▸ **Your goal**
Write out exactly, and only, the lines below from the line with "ATOM 121 O O" through the line with "ATOM 165 O O"; pictures do not belong in the copy.

▸ **The records**

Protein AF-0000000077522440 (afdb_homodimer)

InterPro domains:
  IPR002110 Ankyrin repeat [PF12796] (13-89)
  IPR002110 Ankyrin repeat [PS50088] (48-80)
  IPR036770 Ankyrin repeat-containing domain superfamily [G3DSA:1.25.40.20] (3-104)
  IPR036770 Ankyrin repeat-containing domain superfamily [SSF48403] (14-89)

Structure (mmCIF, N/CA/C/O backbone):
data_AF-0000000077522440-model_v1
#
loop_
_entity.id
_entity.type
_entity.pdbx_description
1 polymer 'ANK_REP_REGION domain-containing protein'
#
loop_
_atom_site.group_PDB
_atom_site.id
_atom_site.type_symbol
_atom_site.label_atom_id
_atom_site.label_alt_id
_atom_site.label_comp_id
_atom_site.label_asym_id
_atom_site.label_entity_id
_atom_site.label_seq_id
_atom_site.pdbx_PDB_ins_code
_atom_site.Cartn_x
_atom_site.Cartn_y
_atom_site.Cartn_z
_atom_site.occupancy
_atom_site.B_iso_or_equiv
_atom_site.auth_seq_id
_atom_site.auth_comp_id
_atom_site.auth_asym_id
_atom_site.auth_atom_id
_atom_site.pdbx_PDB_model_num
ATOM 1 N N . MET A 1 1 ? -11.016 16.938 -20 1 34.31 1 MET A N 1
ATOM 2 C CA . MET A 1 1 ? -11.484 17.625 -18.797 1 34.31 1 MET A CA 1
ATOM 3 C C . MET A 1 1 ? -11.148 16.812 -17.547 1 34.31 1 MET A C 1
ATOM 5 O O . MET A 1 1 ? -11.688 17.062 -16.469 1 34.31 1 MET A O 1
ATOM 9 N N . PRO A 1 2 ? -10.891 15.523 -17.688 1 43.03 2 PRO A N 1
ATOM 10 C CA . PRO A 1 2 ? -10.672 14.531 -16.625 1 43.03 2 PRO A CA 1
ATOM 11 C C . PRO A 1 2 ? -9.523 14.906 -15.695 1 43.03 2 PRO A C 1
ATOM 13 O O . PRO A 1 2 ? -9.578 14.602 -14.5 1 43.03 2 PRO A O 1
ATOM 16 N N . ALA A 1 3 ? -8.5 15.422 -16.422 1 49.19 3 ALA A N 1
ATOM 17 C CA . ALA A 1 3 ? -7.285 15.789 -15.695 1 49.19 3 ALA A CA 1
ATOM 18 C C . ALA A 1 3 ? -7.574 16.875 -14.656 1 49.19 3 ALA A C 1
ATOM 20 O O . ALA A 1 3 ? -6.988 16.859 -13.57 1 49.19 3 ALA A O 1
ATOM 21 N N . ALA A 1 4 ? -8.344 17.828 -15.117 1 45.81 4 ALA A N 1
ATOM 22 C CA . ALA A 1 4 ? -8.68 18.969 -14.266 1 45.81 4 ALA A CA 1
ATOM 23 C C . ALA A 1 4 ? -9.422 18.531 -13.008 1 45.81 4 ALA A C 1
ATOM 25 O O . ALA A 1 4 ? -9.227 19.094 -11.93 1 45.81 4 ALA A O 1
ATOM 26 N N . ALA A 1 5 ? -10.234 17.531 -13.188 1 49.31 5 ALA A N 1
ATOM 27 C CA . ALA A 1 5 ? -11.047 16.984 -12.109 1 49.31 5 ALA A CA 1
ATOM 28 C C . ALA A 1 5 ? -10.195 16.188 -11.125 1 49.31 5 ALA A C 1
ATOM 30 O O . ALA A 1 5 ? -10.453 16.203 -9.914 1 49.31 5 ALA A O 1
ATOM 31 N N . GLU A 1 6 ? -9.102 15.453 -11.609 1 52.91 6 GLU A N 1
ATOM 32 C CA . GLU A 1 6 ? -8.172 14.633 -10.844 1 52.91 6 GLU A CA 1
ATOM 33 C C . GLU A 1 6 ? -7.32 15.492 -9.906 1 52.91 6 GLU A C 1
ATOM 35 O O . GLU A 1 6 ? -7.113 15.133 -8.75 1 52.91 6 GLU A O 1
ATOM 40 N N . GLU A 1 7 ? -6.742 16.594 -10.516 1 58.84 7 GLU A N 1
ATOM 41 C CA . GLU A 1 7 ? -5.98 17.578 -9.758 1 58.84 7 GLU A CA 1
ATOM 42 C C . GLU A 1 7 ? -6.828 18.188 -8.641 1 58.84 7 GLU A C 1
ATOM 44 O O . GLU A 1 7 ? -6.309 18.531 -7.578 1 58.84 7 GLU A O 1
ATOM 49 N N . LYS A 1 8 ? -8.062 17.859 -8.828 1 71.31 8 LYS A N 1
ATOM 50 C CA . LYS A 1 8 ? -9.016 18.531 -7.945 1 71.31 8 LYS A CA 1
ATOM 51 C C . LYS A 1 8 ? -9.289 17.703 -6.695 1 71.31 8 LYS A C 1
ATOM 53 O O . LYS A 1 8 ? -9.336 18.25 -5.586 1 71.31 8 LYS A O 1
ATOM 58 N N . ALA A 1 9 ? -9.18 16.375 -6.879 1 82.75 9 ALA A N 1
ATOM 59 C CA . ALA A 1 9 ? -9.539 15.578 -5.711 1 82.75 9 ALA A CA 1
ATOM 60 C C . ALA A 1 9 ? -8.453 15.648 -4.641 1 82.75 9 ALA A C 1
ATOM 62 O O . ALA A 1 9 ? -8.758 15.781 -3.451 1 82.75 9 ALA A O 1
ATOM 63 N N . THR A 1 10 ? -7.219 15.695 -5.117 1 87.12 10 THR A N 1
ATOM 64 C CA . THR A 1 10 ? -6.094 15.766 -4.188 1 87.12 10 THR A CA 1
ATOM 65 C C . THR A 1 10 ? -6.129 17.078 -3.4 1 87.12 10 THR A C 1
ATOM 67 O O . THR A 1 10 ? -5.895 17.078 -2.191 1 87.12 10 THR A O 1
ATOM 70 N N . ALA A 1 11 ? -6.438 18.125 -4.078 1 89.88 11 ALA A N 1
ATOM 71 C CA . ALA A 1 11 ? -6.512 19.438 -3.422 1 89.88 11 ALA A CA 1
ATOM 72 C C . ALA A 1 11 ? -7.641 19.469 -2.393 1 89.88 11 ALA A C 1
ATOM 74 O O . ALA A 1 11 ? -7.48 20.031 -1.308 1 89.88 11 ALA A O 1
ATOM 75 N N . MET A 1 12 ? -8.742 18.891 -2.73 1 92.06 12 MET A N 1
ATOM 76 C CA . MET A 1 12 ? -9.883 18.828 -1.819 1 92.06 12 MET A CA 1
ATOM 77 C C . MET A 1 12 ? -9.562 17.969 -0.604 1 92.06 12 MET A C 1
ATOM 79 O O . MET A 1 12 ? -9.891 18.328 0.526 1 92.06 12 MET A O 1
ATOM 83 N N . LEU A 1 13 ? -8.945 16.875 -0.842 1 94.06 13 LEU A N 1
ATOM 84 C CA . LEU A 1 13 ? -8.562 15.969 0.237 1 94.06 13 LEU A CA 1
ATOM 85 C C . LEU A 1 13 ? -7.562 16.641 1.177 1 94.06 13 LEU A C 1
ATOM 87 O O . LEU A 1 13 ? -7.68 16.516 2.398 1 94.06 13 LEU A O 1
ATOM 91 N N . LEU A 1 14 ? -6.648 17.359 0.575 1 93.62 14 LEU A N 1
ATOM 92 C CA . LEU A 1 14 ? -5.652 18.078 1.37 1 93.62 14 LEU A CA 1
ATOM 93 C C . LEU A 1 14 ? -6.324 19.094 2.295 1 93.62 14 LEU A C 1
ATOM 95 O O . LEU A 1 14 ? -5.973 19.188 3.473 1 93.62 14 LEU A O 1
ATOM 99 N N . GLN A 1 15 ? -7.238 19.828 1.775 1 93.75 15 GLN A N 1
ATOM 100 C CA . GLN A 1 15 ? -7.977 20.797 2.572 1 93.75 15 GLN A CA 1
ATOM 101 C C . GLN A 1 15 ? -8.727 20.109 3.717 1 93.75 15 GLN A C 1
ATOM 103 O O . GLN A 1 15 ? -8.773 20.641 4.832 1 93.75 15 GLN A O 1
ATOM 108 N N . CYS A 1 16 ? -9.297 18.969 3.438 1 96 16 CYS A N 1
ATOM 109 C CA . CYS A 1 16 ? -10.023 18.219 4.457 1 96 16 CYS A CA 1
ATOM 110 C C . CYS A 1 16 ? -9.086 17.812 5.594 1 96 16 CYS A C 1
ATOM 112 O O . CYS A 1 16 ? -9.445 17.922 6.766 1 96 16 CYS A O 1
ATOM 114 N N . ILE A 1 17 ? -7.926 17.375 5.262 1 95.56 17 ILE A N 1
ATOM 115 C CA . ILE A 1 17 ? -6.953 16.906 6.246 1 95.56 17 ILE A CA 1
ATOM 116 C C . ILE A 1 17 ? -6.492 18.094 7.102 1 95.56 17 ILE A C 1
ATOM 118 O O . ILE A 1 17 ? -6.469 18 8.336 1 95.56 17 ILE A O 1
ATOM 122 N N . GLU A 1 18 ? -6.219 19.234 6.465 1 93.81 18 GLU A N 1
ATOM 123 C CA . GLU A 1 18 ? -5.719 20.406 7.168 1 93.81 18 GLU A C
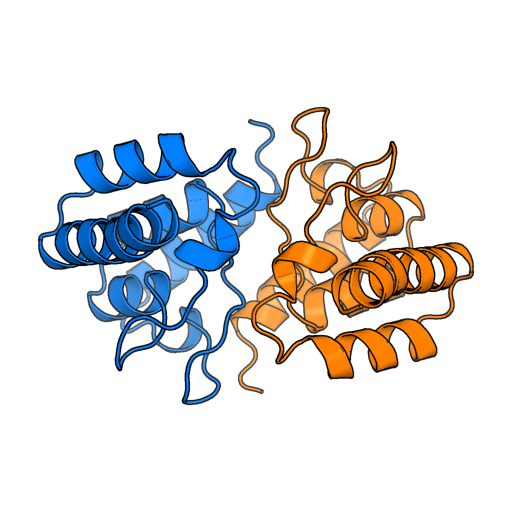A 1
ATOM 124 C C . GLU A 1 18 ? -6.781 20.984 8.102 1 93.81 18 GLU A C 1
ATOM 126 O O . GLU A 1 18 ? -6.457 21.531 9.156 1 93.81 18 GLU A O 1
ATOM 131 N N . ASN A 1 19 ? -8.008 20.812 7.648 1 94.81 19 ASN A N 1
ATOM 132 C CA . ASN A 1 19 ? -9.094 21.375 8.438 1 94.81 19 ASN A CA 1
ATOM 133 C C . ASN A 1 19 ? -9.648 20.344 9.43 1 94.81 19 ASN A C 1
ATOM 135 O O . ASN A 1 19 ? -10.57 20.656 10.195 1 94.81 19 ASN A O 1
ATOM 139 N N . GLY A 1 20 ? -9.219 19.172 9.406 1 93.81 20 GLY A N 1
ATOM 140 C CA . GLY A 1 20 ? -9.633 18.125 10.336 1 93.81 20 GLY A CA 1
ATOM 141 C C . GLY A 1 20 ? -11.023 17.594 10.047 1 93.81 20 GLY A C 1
* * *
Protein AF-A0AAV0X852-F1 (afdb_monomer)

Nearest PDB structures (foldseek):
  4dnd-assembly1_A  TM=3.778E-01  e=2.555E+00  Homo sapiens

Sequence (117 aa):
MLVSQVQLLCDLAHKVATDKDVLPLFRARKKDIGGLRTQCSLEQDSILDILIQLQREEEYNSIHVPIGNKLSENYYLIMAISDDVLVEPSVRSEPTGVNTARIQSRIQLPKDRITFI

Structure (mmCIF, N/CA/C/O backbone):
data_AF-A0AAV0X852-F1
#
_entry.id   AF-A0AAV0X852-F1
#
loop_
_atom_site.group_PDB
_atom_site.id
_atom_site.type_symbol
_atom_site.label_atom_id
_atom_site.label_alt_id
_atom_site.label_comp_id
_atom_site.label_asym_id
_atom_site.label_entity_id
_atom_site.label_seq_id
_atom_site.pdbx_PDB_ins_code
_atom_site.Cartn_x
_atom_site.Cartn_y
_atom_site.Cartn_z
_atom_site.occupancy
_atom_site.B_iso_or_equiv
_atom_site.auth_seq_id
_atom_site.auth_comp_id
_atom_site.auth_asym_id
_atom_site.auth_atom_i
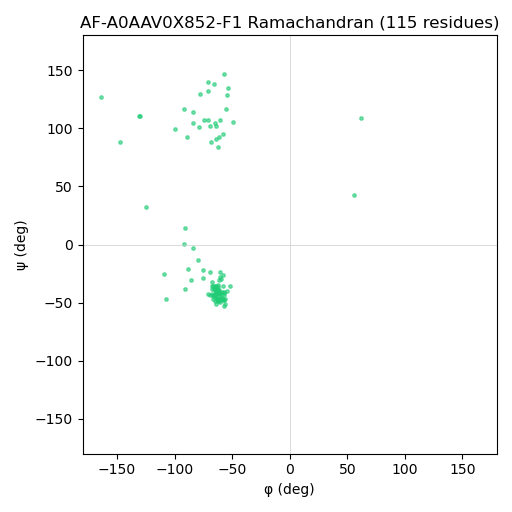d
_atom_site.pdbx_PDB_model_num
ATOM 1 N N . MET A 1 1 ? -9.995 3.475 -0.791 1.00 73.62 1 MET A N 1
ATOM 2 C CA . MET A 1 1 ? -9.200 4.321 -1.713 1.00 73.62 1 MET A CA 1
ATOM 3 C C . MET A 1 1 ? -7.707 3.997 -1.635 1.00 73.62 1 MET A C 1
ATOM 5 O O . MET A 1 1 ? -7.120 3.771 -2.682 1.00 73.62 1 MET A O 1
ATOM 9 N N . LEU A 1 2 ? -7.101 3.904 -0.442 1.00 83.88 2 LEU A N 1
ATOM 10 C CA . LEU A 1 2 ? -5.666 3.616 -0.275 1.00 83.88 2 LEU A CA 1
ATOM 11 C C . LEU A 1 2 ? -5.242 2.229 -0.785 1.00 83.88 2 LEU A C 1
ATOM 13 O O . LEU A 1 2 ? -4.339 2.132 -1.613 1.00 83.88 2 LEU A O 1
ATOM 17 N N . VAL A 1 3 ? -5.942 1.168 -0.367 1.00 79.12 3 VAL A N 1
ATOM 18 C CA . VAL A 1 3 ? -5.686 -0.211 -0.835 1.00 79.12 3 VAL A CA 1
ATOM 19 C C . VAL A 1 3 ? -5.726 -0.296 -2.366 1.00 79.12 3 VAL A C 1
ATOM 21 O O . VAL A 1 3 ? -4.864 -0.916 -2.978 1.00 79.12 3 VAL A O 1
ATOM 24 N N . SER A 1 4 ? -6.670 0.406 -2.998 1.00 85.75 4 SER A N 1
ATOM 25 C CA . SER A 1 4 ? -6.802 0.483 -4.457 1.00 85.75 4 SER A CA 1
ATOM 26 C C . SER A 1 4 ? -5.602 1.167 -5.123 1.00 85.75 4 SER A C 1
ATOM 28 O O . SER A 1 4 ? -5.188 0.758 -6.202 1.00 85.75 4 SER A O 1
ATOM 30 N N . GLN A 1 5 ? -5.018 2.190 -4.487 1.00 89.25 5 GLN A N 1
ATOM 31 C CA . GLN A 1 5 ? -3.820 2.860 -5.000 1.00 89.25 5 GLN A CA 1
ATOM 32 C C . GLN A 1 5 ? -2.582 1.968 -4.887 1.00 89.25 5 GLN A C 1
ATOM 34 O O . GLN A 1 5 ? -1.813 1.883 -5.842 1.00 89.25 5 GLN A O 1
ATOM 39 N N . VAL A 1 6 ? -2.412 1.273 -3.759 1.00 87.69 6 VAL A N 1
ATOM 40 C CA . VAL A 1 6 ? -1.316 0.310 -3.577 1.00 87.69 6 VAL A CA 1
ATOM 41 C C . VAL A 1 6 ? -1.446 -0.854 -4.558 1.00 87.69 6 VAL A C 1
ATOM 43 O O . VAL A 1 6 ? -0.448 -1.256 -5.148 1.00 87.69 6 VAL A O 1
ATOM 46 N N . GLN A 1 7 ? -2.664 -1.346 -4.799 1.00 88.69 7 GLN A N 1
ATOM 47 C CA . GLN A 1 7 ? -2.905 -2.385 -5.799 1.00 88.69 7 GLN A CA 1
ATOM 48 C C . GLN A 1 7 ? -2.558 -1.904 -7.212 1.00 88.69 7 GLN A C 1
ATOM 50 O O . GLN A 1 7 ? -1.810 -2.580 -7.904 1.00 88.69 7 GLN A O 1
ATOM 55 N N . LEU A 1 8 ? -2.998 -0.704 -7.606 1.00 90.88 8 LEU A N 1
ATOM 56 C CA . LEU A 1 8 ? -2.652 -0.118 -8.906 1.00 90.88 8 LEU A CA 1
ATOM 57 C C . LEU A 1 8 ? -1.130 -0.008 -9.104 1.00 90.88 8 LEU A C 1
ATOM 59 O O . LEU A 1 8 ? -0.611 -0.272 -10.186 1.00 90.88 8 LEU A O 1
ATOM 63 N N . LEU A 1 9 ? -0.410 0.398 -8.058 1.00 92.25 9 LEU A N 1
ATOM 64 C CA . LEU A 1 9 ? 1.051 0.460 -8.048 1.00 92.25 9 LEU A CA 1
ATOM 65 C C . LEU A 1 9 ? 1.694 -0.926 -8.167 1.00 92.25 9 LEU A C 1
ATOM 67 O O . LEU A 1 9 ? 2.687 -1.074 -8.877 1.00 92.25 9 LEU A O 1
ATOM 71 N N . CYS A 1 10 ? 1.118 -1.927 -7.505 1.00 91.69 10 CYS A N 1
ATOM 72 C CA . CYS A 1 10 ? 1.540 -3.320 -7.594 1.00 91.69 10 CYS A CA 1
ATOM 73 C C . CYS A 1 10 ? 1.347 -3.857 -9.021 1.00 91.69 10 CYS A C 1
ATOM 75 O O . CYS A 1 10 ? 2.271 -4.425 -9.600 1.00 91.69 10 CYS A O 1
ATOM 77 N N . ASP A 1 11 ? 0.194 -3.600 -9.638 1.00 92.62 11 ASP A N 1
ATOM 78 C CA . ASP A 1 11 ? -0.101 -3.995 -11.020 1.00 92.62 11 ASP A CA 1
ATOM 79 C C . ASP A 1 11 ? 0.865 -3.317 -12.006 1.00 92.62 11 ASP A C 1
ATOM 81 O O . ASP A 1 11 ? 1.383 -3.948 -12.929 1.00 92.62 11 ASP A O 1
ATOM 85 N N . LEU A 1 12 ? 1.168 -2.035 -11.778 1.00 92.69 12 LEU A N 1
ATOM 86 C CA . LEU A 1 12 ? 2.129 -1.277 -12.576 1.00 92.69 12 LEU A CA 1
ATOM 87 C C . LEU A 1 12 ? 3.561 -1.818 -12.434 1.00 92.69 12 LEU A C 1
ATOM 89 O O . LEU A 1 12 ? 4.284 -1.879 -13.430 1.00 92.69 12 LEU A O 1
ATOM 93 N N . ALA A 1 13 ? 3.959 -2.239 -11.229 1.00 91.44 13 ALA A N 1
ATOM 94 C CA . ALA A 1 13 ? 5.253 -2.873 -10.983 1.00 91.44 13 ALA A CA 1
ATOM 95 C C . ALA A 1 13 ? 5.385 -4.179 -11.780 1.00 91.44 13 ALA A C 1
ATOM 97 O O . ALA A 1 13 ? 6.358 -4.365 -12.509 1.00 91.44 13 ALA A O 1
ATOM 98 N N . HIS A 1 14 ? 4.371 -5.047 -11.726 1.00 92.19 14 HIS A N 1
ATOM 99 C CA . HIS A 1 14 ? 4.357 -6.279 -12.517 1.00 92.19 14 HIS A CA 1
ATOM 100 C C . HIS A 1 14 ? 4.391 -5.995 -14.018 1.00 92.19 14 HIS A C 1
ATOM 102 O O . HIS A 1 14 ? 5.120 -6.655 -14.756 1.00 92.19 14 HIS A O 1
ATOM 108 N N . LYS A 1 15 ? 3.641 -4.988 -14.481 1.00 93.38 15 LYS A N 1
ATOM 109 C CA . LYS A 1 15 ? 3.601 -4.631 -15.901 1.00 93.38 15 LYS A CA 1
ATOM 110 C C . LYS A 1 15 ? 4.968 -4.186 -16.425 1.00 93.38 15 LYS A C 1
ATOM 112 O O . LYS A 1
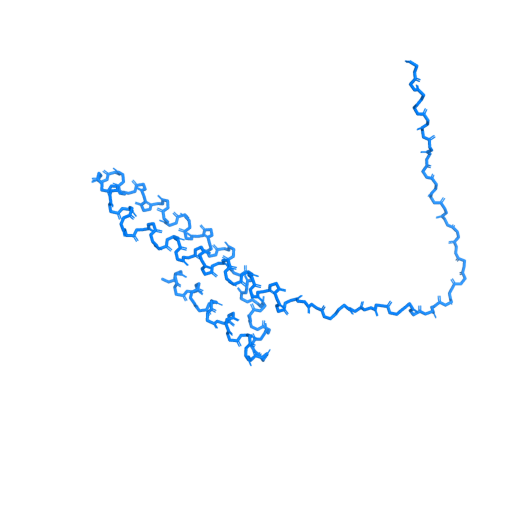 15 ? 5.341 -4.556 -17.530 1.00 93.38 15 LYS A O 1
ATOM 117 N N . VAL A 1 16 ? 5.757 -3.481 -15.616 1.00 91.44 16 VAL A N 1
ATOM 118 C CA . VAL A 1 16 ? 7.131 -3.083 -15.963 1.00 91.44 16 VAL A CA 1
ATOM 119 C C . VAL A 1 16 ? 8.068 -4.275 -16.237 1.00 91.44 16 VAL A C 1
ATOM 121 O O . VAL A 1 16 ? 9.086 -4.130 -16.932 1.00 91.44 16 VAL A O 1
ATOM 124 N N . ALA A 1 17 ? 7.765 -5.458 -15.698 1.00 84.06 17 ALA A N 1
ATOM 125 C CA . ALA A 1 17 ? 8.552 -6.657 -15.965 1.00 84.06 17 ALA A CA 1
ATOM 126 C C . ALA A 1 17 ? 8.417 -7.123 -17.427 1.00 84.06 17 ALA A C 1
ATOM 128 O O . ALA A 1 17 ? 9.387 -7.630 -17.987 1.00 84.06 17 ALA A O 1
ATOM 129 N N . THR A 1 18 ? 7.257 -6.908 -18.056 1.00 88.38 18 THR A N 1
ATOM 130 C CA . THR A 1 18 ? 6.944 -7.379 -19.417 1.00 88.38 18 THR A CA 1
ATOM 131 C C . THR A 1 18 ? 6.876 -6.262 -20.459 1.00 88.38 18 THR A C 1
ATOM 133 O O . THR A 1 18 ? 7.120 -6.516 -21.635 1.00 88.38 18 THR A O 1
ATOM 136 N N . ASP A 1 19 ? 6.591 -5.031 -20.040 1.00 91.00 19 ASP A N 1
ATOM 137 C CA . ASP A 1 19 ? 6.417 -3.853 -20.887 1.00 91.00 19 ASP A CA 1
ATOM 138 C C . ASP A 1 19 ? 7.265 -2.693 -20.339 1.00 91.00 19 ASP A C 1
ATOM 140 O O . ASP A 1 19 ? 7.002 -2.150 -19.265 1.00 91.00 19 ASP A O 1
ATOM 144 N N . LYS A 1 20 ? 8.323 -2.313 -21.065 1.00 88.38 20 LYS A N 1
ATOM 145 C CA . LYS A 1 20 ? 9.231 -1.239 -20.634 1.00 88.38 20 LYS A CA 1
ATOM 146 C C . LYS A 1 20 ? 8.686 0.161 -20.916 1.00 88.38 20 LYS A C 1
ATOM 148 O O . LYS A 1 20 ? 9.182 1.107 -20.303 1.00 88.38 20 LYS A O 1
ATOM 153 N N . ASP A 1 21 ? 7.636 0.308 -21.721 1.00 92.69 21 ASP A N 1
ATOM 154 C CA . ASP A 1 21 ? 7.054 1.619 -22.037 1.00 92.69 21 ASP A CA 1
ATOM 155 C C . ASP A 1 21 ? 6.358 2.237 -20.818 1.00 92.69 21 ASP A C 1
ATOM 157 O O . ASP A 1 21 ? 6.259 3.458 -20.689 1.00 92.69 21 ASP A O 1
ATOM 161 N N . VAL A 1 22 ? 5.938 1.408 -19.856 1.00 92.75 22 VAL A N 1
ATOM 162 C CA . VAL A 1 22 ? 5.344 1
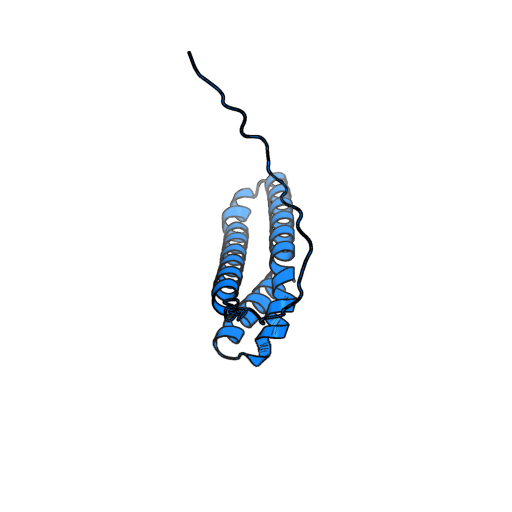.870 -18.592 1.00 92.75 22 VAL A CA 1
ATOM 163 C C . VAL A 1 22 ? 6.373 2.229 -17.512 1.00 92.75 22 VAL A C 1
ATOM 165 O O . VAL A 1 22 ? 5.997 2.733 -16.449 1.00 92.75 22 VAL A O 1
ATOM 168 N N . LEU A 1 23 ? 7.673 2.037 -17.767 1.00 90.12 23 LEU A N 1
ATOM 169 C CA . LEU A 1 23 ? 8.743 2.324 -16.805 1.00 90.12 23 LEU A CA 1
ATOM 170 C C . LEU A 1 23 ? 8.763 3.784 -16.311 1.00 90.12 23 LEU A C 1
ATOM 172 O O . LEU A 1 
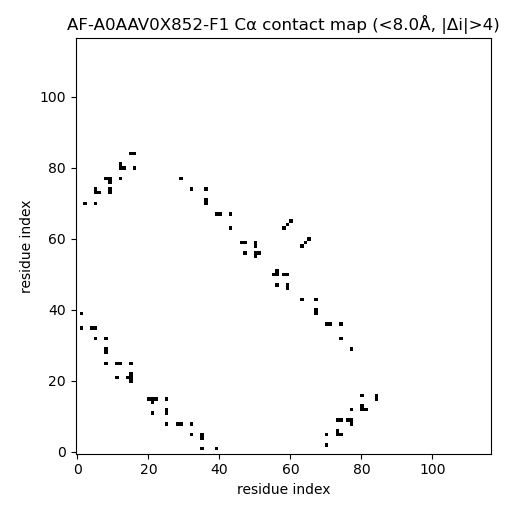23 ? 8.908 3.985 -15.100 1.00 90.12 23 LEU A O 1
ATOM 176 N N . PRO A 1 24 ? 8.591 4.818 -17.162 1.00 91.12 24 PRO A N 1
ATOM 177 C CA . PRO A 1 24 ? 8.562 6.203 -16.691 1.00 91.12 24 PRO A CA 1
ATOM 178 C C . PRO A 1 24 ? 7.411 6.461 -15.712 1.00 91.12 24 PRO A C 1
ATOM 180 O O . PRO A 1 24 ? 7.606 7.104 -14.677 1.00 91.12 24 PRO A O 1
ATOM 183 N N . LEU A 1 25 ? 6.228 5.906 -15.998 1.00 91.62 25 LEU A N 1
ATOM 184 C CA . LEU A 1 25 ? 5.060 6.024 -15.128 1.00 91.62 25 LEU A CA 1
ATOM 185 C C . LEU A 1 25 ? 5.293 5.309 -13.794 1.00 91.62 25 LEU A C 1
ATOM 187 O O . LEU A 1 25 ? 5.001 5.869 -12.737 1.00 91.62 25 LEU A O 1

▸ **Response to the task**
ATOM 121 O O . VAL A 1 16 ? 9.086 -4.130 -16.932 1.00 91.44 16 VAL A O 1
ATOM 124 N N . ALA A 1 17 ? 7.765 -5.458 -15.698 1.00 84.06 17 ALA A N 1
ATOM 125 C CA . ALA A 1 17 ? 8.552 -6.657 -15.965 1.00 84.06 17 ALA A CA 1
ATOM 126 C C . ALA A 1 17 ? 8.417 -7.123 -17.427 1.00 84.06 17 ALA A C 1
ATOM 128 O O . ALA A 1 17 ? 9.387 -7.630 -17.987 1.00 84.06 17 ALA A O 1
ATOM 129 N N . THR A 1 18 ? 7.257 -6.908 -18.056 1.00 88.38 18 THR A N 1
ATOM 130 C CA . THR A 1 18 ? 6.944 -7.379 -19.417 1.00 88.38 18 THR A CA 1
ATOM 131 C C . THR A 1 18 ? 6.876 -6.262 -20.459 1.00 88.38 18 THR A C 1
ATOM 133 O O . THR A 1 18 ? 7.120 -6.516 -21.635 1.00 88.38 18 THR A O 1
ATOM 136 N N . ASP A 1 19 ? 6.591 -5.031 -20.040 1.00 91.00 19 ASP A N 1
ATOM 137 C CA . ASP A 1 19 ? 6.417 -3.853 -20.887 1.00 91.00 19 ASP A CA 1
ATOM 138 C C . ASP A 1 19 ? 7.265 -2.693 -20.339 1.00 91.00 19 ASP A C 1
ATOM 140 O O . ASP A 1 19 ? 7.002 -2.150 -19.265 1.00 91.00 19 ASP A O 1
ATOM 144 N N . LYS A 1 20 ? 8.323 -2.313 -21.065 1.00 88.38 20 LYS A N 1
ATOM 145 C CA . LYS A 1 20 ? 9.231 -1.239 -20.634 1.00 88.38 20 LYS A CA 1
ATOM 146 C C . LYS A 1 20 ? 8.686 0.161 -20.916 1.00 88.38 20 LYS A C 1
ATOM 148 O O . LYS A 1 20 ? 9.182 1.107 -20.303 1.00 88.38 20 LYS A O 1
ATOM 153 N N . ASP A 1 21 ? 7.636 0.308 -21.721 1.00 92.69 21 ASP A N 1
ATOM 154 C CA . ASP A 1 21 ? 7.054 1.619 -22.037 1.00 92.69 21 ASP A CA 1
ATOM 155 C C . ASP A 1 21 ? 6.358 2.237 -20.818 1.00 92.69 21 ASP A C 1
ATOM 157 O O . ASP A 1 21 ? 6.259 3.458 -20.689 1.00 92.69 21 ASP A O 1
ATOM 161 N N . VAL A 1 22 ? 5.938 1.408 -19.856 1.00 92.75 22 VAL A N 1
ATOM 162 C CA . VAL A 1 22 ? 5.344 1
.870 -18.592 1.00 92.75 22 VAL A CA 1
ATOM 163 C C . VAL A 1 22 ? 6.373 2.229 -17.512 1.00 92.75 22 VAL A C 1
ATOM 165 O O . VAL A 1 22 ? 5.997 2.733 -16.449 1.00 92.75 22 VAL A O 1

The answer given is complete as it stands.